╭─ DATA TO EXAMINE

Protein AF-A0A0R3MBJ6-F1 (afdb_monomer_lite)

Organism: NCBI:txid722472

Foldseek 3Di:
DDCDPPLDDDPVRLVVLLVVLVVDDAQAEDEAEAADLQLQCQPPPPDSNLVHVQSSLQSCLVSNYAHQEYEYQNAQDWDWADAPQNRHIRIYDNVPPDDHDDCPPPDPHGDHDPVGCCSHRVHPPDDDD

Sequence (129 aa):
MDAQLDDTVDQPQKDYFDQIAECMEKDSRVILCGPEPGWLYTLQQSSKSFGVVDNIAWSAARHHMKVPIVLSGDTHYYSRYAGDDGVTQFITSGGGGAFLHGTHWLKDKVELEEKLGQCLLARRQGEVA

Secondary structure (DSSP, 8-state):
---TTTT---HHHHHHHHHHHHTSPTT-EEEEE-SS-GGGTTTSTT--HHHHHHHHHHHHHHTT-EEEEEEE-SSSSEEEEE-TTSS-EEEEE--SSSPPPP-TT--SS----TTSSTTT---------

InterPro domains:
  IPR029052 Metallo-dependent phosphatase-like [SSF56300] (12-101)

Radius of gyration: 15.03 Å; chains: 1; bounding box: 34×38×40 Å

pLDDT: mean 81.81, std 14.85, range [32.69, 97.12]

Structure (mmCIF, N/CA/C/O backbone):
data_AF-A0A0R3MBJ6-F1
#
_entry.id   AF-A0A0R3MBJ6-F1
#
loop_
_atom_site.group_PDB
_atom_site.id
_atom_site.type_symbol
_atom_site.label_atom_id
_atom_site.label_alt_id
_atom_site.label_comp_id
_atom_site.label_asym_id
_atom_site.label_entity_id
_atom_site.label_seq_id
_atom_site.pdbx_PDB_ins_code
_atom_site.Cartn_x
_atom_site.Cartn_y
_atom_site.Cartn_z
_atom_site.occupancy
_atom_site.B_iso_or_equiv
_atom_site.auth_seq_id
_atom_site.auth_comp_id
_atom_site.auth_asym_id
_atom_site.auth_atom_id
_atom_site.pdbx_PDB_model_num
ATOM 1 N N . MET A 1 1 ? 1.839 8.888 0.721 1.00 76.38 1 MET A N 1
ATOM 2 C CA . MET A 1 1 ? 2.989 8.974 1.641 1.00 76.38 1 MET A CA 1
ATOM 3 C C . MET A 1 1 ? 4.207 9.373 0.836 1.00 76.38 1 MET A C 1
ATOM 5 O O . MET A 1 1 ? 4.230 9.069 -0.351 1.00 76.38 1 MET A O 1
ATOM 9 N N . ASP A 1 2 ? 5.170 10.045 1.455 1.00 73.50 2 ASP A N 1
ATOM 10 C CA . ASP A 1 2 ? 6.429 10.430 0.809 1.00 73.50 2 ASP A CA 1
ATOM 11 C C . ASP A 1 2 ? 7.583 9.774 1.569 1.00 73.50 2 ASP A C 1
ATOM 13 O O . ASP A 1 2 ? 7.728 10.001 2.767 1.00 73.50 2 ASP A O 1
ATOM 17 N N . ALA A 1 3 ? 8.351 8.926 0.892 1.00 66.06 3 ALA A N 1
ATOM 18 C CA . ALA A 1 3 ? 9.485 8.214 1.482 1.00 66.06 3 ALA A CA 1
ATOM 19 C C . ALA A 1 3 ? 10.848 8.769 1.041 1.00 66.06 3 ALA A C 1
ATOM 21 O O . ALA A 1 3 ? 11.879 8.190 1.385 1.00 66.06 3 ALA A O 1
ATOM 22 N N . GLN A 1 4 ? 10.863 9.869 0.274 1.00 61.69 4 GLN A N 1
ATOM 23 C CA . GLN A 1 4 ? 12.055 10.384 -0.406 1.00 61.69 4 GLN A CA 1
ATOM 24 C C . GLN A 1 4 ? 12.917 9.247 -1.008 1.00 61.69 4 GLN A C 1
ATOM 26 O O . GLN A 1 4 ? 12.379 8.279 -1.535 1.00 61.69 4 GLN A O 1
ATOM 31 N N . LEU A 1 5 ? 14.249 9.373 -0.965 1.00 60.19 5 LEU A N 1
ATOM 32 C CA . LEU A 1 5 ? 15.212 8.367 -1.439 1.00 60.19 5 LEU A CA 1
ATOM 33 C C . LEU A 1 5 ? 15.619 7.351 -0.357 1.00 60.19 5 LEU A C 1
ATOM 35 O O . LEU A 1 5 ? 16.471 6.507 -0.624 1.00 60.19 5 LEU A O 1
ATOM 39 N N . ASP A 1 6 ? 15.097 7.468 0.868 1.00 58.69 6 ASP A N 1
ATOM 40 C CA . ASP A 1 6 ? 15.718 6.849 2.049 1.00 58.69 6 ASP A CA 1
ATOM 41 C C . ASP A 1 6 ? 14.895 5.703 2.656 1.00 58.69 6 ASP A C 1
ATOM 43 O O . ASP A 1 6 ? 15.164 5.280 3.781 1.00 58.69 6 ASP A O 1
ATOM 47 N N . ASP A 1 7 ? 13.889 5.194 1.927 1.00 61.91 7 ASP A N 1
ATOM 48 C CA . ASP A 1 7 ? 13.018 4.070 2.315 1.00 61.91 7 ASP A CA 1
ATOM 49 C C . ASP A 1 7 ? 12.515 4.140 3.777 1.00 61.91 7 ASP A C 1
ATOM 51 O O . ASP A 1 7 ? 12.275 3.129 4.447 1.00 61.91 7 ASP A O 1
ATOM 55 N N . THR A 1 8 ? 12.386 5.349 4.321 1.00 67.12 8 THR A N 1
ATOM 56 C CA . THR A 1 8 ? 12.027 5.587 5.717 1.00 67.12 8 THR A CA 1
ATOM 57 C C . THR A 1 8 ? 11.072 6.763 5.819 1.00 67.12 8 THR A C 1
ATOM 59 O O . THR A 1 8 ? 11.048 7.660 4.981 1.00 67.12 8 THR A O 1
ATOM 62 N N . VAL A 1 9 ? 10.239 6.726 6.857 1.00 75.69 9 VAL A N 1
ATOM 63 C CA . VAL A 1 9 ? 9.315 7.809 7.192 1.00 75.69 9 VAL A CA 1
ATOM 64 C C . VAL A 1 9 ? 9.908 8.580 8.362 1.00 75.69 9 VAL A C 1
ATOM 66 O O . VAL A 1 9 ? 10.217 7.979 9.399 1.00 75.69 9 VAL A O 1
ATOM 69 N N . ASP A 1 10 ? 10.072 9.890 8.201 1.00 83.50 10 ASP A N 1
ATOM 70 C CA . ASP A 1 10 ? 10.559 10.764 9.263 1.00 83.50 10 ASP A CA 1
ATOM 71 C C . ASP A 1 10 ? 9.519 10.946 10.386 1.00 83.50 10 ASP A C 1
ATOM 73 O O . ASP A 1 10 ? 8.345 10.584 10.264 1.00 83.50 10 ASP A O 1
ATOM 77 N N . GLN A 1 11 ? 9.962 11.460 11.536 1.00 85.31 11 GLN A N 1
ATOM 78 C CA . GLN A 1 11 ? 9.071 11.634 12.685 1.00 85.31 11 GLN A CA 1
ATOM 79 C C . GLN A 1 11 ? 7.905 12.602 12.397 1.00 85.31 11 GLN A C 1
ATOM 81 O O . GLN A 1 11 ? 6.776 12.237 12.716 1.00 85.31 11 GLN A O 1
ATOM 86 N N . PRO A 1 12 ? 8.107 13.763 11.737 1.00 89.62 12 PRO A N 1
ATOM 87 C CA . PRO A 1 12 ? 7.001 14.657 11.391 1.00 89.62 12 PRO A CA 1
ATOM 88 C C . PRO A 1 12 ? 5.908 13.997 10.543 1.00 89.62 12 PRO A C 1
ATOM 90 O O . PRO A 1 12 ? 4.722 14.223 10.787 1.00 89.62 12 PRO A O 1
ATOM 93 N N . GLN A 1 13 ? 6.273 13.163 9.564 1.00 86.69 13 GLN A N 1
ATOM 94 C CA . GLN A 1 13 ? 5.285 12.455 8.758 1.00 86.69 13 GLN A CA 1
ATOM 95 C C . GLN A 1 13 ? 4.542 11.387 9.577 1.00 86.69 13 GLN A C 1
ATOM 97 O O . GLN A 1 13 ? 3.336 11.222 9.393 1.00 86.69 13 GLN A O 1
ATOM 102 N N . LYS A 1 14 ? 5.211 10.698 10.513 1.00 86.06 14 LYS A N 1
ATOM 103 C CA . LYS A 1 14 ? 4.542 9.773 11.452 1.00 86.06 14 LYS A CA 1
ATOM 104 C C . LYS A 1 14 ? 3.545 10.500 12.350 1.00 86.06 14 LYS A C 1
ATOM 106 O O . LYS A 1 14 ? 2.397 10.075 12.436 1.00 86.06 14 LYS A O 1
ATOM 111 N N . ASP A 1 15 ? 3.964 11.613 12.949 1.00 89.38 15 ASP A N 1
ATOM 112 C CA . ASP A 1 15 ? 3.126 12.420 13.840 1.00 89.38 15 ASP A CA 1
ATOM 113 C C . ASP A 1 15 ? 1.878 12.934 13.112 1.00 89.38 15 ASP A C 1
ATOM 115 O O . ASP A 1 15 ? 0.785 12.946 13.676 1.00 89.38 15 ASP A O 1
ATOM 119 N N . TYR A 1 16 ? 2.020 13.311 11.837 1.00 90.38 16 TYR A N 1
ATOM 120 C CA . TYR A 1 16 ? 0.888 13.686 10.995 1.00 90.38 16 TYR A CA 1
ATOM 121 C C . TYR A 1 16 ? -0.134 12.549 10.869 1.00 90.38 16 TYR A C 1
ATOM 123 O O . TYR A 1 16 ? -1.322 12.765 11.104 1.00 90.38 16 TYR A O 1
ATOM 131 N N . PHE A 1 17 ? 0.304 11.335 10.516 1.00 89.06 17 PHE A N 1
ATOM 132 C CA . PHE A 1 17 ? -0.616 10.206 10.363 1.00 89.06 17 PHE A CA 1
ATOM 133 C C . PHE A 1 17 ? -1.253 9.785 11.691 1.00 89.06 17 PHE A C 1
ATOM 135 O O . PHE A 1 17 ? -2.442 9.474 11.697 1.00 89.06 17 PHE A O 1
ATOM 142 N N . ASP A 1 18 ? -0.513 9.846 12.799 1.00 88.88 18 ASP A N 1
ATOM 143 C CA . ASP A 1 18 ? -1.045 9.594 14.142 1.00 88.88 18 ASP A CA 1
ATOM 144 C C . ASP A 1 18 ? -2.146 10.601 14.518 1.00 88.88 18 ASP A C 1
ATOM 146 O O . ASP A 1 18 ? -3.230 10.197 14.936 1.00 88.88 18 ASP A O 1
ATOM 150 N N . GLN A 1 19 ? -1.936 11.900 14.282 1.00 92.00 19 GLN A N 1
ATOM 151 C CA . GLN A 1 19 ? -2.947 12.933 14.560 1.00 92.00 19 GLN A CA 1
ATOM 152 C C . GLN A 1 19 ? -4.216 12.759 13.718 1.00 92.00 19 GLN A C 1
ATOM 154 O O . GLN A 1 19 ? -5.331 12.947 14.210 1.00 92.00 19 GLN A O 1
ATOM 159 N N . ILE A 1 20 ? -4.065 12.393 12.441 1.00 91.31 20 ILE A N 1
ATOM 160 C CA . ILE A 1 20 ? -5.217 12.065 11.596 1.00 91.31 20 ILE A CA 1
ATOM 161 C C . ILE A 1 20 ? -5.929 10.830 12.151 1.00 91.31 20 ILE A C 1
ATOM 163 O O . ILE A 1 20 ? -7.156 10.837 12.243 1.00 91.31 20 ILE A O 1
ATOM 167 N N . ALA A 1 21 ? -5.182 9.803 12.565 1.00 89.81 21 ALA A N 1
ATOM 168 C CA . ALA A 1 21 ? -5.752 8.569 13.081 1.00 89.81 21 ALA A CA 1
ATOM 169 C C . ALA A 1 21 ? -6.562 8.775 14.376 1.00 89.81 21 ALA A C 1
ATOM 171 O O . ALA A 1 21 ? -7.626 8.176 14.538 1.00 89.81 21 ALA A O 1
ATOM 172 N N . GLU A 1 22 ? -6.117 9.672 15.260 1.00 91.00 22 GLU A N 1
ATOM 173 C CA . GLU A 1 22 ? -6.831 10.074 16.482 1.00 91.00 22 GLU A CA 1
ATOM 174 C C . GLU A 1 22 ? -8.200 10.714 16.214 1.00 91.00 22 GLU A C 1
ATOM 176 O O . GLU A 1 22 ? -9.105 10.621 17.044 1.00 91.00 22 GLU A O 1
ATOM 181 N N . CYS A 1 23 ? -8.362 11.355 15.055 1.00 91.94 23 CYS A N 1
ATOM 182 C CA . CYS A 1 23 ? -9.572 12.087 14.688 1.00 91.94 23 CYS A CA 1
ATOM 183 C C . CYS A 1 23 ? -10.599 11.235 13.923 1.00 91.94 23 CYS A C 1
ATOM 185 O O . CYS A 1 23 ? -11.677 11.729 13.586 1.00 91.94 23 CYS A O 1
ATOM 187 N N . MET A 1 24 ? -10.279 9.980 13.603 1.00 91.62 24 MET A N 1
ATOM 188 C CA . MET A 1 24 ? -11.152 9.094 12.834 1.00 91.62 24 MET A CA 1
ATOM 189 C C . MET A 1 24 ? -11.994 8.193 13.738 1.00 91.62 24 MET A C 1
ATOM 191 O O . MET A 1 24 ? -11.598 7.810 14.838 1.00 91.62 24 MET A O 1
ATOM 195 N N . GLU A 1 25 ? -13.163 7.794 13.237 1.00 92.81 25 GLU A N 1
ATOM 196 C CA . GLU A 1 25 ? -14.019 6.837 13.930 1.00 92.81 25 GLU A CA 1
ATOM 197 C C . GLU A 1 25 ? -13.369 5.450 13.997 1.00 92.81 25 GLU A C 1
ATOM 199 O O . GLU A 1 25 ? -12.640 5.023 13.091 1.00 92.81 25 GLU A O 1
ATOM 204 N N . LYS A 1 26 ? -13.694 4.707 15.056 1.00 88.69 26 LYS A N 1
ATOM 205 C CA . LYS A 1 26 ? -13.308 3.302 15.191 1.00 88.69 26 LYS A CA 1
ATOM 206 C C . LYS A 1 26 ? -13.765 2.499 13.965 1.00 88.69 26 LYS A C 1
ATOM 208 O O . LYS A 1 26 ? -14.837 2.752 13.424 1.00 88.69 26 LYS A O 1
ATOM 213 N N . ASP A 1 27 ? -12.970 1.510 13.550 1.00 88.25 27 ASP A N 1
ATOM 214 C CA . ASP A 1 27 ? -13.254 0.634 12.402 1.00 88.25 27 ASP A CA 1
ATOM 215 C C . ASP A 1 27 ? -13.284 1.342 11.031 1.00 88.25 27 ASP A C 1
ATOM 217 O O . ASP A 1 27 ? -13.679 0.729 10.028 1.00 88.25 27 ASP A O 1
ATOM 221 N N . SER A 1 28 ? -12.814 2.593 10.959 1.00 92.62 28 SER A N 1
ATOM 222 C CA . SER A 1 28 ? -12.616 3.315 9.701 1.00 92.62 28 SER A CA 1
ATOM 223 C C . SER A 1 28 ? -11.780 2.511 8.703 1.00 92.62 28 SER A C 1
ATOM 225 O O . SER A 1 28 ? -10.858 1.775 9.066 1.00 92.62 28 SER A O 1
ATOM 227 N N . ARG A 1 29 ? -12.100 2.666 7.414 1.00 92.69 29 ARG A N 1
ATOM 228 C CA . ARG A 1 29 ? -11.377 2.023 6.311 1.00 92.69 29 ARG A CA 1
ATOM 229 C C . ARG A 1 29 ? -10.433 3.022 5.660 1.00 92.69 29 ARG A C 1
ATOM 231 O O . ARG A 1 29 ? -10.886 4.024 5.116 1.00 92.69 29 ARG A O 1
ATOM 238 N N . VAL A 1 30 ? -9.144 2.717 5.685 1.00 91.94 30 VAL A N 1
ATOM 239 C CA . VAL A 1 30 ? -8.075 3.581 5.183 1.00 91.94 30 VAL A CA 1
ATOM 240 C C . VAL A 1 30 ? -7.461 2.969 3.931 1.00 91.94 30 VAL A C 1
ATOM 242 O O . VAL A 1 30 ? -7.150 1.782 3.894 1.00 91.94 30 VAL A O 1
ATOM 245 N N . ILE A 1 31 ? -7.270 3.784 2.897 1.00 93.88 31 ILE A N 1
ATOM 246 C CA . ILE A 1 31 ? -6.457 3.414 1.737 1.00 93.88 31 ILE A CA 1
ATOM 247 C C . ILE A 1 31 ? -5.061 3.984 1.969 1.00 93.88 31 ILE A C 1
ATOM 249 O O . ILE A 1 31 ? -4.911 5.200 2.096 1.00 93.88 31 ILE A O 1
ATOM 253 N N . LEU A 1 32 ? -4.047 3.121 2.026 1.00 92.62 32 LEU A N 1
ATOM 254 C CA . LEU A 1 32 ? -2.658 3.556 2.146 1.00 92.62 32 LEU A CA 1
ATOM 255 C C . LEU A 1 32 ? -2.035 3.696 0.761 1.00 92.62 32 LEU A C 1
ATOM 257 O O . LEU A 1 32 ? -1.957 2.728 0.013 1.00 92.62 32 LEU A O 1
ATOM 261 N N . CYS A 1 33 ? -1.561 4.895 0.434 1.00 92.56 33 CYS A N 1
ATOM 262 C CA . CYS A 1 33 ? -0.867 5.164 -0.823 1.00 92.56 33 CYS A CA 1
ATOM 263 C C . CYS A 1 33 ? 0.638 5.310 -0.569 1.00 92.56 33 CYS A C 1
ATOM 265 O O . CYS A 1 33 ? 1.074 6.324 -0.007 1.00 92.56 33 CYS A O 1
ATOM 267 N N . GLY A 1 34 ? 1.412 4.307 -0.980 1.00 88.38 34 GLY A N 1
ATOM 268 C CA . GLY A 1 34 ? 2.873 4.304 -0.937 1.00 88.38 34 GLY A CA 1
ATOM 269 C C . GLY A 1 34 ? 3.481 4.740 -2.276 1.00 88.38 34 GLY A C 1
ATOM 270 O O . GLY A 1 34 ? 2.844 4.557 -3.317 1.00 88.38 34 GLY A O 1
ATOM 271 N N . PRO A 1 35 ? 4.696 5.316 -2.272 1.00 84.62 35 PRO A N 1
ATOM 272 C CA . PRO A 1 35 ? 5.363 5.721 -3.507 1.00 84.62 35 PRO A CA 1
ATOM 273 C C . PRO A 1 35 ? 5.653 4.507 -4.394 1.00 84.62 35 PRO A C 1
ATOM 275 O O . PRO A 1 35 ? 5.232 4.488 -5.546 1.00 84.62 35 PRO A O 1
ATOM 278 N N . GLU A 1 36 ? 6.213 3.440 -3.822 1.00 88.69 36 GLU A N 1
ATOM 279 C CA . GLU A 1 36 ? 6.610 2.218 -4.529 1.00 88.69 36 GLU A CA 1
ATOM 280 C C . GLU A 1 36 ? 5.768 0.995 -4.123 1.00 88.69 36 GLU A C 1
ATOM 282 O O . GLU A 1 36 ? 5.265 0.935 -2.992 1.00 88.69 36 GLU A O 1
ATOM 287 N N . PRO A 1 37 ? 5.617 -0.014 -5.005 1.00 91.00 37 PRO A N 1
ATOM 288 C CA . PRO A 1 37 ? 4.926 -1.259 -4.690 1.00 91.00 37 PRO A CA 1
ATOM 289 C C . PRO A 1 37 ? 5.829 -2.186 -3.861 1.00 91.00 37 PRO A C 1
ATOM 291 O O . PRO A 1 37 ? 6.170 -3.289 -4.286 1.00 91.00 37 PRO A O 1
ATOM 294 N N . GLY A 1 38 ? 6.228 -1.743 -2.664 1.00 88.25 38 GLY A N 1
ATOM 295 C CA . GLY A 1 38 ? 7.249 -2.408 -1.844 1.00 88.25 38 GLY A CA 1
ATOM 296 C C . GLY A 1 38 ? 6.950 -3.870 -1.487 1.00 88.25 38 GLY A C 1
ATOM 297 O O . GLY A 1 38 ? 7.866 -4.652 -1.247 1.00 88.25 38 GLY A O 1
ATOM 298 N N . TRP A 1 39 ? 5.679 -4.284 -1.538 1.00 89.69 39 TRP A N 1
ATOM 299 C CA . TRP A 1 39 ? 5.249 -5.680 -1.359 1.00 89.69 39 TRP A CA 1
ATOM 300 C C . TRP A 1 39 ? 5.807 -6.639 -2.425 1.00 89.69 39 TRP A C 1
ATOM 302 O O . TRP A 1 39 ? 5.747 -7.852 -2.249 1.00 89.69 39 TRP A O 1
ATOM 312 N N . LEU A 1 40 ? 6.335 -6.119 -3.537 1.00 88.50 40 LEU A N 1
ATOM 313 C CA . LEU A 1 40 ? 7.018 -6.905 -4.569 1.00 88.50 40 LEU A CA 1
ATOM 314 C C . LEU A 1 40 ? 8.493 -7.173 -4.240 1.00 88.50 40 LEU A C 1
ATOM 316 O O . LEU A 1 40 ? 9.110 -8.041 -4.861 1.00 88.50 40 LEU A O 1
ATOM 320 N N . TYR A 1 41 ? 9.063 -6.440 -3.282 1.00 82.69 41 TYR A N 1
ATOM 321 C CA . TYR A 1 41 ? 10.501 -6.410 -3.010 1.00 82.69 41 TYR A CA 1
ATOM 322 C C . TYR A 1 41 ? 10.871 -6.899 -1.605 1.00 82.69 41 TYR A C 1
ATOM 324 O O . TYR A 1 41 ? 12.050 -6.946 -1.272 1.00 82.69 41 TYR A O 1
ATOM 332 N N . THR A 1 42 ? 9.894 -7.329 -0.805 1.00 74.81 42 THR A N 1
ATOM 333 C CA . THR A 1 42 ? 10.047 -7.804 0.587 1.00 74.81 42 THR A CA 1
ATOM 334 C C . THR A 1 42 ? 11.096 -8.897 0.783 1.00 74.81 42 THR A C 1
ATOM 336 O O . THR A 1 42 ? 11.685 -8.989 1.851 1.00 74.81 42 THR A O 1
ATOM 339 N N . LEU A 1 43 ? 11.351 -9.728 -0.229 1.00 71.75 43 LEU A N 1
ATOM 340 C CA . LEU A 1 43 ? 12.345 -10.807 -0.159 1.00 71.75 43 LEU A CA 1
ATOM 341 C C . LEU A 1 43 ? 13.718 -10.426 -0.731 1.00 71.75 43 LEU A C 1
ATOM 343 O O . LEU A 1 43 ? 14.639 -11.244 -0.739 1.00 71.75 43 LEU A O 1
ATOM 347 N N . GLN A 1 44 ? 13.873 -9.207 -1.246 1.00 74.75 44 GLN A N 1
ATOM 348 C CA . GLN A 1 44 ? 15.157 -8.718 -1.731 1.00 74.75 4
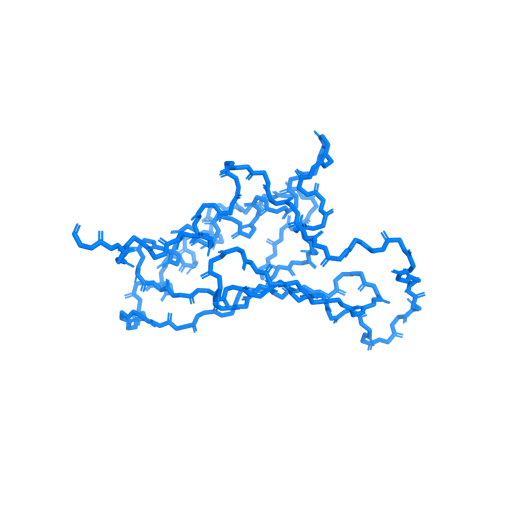4 GLN A CA 1
ATOM 349 C C . GLN A 1 44 ? 15.960 -8.193 -0.538 1.00 74.75 44 GLN A C 1
ATOM 351 O O . GLN A 1 44 ? 15.535 -7.249 0.119 1.00 74.75 44 GLN A O 1
ATOM 356 N N . GLN A 1 45 ? 17.136 -8.782 -0.280 1.00 56.03 45 GLN A N 1
ATOM 357 C CA . GLN A 1 45 ? 17.970 -8.549 0.918 1.00 56.03 45 GLN A CA 1
ATOM 3
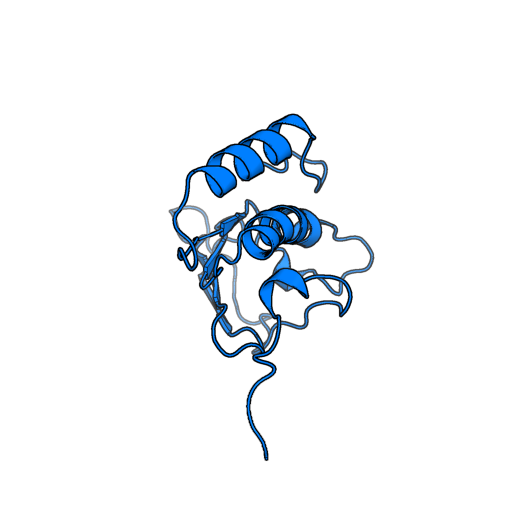58 C C . GLN A 1 45 ? 18.339 -7.079 1.216 1.00 56.03 45 GLN A C 1
ATOM 360 O O . GLN A 1 45 ? 18.869 -6.801 2.289 1.00 56.03 45 GLN A O 1
ATOM 365 N N . SER A 1 46 ? 18.078 -6.142 0.303 1.00 62.00 46 SER A N 1
ATOM 366 C CA . SER A 1 46 ? 18.369 -4.715 0.459 1.00 62.00 46 SER A CA 1
ATOM 367 C C . SER A 1 46 ? 17.148 -3.794 0.399 1.00 62.00 46 SER A C 1
ATOM 369 O O . SER A 1 46 ? 17.327 -2.592 0.577 1.00 62.00 46 SER A O 1
ATOM 371 N N . SER A 1 47 ? 15.939 -4.293 0.120 1.00 65.94 47 SER A N 1
ATOM 372 C CA . SER A 1 47 ? 14.779 -3.410 -0.048 1.00 65.94 47 SER A CA 1
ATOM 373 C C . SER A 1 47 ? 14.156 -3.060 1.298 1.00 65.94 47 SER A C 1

╰─

DIRECTIONS FOR THIS TASK:
Above are the records; from them, give again exactly the lines from the one containing "ATOM 206 C C" to the one containing "ATOM 231 O O", both lines included, and nothing more.

WRITTEN REPLY:
ATOM 206 C C . LYS A 1 26 ? -13.765 2.499 13.965 1.00 88.69 26 LYS A C 1
ATOM 208 O O . LYS A 1 26 ? -14.837 2.752 13.424 1.00 88.69 26 LYS A O 1
ATOM 213 N N . ASP A 1 27 ? -12.970 1.510 13.550 1.00 88.25 27 ASP A N 1
ATOM 214 C CA . ASP A 1 27 ? -13.254 0.634 12.402 1.00 88.25 27 ASP A CA 1
ATOM 215 C C . ASP A 1 27 ? -13.284 1.342 11.031 1.00 88.25 27 ASP A C 1
ATOM 217 O O . ASP A 1 27 ? -13.679 0.729 10.028 1.00 88.25 27 ASP A O 1
ATOM 221 N N . SER A 1 28 ? -12.814 2.593 10.959 1.00 92.62 28 SER A N 1
ATOM 222 C CA . SER A 1 28 ? -12.616 3.315 9.701 1.00 92.62 28 SER A CA 1
ATOM 223 C C . SER A 1 28 ? -11.780 2.511 8.703 1.00 92.62 28 SER A C 1
ATOM 225 O O . SER A 1 28 ? -10.858 1.775 9.066 1.00 92.62 28 SER A O 1
ATOM 227 N N . ARG A 1 29 ? -12.100 2.666 7.414 1.00 92.69 29 ARG A N 1
ATOM 228 C CA . ARG A 1 29 ? -11.377 2.023 6.311 1.00 92.69 29 ARG A CA 1
ATOM 229 C C . ARG A 1 29 ? -10.433 3.022 5.660 1.00 92.69 29 ARG A C 1
ATOM 231 O O . ARG A 1 29 ? -10.886 4.024 5.116 1.00 92.69 29 ARG A O 1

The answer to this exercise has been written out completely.